The total number of pain weeks was calculated as the sum of weeks where pain was reported for each study year. They were categorized based on the distribution of data, and results were expressed in numbers, proportions and means with 95% confidence intervals, and medians with interquartile ranges. An episode was deemed to have started when pain was reported in an area from which no pain had been reported in the previous week. Similarly, an episode was deemed to have ended when pain was not reported in the area for at least 1 week. To assess the robustness of this definition, we repeated the analysis using a 4-week ‘no-pain-in-the-area’ gap instead of the 1-week gap. In the 4-week definition, at least 4 weeks of no pain was needed before a subsequent episode was categorized as a new episode.

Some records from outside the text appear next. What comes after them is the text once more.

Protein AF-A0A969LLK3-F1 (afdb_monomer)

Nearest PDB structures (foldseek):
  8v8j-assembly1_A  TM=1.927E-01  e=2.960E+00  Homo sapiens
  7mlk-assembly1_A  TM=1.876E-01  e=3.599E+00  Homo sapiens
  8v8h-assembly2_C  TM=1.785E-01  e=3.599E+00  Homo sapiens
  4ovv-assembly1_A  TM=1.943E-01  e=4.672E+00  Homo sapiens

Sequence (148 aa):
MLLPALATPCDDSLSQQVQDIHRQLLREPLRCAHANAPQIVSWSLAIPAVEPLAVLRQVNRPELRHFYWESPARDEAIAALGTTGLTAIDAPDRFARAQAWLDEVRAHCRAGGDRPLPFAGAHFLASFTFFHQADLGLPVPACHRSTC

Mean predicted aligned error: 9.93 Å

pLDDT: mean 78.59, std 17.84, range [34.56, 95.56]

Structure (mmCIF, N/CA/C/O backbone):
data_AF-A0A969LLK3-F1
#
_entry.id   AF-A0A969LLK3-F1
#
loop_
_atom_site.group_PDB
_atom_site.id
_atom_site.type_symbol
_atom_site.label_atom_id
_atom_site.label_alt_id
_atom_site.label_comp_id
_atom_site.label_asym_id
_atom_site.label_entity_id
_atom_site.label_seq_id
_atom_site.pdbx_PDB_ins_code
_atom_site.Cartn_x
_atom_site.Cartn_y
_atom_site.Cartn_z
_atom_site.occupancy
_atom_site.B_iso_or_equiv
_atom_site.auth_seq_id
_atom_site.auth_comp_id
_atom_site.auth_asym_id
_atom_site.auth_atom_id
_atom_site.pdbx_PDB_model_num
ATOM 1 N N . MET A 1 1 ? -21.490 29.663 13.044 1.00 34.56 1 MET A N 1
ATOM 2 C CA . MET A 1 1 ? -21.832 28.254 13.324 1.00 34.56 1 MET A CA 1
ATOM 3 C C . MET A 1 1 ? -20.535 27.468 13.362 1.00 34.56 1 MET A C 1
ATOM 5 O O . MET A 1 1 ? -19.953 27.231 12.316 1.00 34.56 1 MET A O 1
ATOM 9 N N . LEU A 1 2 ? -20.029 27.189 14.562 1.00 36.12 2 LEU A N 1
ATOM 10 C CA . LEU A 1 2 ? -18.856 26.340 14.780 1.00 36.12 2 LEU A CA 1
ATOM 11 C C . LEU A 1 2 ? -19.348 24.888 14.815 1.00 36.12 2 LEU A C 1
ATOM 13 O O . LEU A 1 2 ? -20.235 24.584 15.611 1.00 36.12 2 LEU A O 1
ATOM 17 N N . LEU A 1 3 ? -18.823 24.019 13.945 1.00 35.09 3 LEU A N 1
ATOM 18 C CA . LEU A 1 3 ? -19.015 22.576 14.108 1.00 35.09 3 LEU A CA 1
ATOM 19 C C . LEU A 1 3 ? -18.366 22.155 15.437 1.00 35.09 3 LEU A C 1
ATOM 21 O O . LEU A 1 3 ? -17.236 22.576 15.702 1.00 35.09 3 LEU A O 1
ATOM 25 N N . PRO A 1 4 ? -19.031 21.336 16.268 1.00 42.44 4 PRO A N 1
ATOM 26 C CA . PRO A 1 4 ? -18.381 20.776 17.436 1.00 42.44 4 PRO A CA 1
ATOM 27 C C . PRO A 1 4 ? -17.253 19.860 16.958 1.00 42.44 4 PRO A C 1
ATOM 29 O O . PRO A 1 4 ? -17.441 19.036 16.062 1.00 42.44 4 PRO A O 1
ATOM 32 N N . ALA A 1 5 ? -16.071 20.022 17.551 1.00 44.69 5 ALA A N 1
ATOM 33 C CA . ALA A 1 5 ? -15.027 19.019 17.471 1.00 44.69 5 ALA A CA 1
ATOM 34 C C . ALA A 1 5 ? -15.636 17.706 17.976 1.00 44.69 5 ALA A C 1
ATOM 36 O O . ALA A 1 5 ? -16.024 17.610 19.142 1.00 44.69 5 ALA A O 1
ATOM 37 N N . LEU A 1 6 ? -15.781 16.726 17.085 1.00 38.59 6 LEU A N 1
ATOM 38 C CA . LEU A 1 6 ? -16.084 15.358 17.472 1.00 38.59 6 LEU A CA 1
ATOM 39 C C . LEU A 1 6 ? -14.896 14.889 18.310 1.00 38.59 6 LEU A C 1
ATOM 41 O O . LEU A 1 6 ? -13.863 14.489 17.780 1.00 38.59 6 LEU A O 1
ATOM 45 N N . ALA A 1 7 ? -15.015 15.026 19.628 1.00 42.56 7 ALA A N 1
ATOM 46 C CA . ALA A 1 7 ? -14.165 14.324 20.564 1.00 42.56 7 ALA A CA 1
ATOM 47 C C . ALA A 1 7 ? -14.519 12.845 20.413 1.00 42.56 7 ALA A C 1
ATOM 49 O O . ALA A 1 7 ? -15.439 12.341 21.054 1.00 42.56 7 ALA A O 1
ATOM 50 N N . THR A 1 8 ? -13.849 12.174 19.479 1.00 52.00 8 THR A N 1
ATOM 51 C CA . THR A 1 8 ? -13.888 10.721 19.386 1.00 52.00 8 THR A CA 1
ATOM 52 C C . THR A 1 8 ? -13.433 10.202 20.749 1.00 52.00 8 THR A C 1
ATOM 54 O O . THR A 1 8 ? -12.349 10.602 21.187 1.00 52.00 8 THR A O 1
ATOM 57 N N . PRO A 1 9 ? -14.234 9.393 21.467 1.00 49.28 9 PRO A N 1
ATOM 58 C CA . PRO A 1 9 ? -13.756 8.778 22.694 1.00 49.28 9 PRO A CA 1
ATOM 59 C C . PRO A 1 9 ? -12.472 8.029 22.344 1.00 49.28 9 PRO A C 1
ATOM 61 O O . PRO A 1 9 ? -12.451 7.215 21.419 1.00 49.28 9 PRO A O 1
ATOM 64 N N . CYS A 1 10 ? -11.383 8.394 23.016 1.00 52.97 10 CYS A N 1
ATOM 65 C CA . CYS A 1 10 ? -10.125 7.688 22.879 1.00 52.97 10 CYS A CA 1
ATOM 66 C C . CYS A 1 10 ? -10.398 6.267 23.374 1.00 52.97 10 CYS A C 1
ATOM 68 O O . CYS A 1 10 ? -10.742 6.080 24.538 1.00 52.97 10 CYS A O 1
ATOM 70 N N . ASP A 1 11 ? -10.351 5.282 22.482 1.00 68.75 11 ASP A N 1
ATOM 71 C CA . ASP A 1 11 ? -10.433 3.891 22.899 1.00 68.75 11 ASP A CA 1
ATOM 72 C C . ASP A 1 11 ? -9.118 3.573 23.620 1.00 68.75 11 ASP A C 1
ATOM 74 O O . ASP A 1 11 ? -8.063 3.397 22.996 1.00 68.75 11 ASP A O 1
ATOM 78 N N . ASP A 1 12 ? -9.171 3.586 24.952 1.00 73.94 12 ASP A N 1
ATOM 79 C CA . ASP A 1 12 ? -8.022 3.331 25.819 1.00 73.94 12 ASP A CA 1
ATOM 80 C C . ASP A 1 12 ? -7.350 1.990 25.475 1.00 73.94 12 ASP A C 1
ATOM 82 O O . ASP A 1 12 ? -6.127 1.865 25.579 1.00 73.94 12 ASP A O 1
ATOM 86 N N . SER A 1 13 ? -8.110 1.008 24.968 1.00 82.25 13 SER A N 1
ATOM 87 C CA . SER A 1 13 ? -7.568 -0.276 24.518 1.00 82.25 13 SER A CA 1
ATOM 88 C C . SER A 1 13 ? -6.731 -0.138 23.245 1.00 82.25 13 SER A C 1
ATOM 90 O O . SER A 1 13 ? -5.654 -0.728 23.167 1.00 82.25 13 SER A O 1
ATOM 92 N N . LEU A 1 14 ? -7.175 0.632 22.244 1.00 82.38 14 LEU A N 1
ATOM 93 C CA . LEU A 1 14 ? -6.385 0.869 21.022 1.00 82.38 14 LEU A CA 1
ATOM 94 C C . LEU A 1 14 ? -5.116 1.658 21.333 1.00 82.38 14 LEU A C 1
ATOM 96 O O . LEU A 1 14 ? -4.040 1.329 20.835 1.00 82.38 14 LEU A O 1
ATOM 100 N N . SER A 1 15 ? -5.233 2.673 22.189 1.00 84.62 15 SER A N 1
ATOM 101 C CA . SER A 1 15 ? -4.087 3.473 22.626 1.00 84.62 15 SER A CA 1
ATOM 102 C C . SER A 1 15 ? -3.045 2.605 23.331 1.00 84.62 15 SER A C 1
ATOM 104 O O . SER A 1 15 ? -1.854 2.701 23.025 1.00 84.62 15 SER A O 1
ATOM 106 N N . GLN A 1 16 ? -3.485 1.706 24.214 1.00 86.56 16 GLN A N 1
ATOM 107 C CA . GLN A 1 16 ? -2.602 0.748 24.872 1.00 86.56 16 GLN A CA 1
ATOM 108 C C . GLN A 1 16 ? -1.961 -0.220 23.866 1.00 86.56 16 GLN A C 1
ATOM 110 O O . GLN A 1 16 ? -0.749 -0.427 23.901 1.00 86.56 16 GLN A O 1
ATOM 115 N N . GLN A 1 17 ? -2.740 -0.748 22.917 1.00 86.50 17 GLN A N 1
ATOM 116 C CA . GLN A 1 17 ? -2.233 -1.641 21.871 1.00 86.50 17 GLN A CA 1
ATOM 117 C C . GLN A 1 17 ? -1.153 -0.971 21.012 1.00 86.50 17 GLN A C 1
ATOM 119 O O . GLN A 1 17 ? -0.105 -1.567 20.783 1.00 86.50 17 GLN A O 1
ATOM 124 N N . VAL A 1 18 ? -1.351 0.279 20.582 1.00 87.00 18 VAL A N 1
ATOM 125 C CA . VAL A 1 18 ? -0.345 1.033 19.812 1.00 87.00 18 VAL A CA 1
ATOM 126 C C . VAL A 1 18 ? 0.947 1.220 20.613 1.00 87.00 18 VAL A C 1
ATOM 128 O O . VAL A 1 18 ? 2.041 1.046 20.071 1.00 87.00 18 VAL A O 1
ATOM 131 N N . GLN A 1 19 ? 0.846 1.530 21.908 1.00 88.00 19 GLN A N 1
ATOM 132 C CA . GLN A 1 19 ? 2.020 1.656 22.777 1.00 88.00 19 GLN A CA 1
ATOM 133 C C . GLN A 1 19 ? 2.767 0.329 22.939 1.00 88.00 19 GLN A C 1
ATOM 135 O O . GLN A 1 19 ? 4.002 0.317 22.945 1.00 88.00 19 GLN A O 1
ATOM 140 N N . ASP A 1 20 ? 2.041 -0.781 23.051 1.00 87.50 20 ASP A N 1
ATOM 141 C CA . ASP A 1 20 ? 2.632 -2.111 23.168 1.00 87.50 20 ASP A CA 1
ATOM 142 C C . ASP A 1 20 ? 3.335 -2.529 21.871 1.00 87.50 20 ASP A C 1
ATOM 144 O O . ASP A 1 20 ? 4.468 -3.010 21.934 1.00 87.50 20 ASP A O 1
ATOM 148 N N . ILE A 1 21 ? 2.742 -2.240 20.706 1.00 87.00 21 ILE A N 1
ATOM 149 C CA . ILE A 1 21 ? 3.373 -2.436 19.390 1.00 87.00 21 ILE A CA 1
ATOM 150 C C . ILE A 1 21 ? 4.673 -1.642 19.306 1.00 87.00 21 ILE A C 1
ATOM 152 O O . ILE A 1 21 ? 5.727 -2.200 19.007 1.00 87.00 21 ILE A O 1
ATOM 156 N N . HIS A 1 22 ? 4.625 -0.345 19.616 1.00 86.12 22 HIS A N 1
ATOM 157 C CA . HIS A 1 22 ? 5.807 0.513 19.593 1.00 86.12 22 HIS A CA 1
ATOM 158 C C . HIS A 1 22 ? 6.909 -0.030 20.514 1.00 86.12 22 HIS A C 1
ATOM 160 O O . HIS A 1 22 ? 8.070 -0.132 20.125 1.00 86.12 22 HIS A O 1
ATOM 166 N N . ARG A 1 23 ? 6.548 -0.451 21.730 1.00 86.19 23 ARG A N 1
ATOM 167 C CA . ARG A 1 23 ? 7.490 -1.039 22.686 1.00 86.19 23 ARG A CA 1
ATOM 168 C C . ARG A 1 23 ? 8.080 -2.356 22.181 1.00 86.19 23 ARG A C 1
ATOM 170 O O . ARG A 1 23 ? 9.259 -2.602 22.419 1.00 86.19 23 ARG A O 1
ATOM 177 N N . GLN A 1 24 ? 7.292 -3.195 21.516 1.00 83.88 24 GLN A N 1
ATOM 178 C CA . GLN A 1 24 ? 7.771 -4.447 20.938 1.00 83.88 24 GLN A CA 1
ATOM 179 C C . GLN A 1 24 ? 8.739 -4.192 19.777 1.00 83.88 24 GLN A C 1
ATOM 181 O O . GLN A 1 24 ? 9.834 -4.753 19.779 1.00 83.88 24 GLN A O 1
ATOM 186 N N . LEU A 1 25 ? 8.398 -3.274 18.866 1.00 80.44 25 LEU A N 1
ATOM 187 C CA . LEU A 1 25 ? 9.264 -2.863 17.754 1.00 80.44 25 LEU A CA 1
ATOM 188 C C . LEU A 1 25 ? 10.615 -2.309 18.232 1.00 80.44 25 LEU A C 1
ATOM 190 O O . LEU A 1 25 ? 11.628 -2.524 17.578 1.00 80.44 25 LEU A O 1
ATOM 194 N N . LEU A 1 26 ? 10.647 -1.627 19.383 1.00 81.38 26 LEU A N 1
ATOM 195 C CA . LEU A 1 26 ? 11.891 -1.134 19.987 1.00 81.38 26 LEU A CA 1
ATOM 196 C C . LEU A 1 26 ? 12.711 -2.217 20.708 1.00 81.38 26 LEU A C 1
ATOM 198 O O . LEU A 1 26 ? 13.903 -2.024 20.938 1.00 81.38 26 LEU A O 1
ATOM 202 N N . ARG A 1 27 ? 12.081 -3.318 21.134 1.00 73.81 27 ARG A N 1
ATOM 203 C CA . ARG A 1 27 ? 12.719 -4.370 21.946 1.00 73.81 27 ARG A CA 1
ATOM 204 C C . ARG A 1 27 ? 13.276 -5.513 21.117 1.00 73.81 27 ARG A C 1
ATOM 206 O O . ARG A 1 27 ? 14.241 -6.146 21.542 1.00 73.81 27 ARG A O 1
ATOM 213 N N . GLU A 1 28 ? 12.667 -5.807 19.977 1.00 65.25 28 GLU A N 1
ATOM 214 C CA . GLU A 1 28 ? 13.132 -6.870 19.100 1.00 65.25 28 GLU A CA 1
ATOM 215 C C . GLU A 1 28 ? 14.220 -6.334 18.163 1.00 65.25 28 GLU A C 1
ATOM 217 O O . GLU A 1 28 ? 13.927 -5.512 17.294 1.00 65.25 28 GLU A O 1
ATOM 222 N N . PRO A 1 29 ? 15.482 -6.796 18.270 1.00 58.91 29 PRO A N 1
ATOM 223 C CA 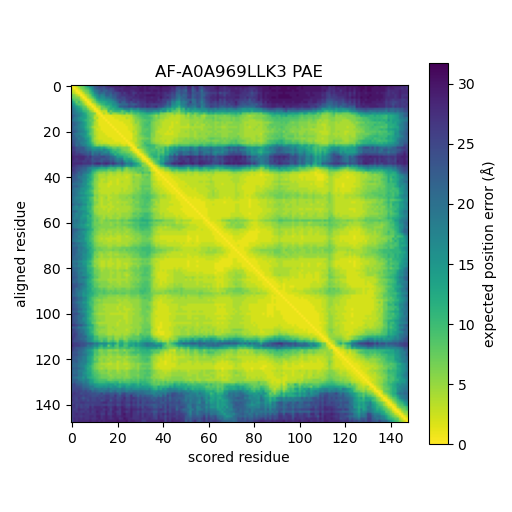. PRO A 1 29 ? 16.402 -6.608 17.165 1.00 58.91 29 PRO A CA 1
ATOM 224 C C . PRO A 1 29 ? 15.808 -7.379 15.989 1.00 58.91 29 PRO A C 1
ATOM 226 O O . PRO A 1 29 ? 15.662 -8.601 16.076 1.00 58.91 29 PRO A O 1
ATOM 229 N N . LEU A 1 30 ? 15.437 -6.680 14.914 1.00 60.19 30 LEU A N 1
ATOM 230 C CA . LEU A 1 30 ? 14.989 -7.313 13.676 1.00 60.19 30 LEU A CA 1
ATOM 231 C C . LEU A 1 30 ? 16.123 -8.213 13.195 1.00 60.19 30 LEU A C 1
ATOM 233 O O . LEU A 1 30 ? 17.124 -7.745 12.657 1.00 60.19 30 LEU A O 1
ATOM 237 N N . ARG A 1 31 ? 16.024 -9.507 13.520 1.00 54.03 31 ARG A N 1
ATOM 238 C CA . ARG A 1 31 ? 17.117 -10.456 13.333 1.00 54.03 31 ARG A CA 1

The number of episodes per child was calculated as the sum of episodes for each child during a study year.

For each episode, we calculated the length of an episode by summing the number of weeks where pain was reported. Number of episodes and length of episodes were categorized based on the distribution of data, and results were expressed in numbers, proportions and means with 95% confidence intervals, and medians with interquartile ranges.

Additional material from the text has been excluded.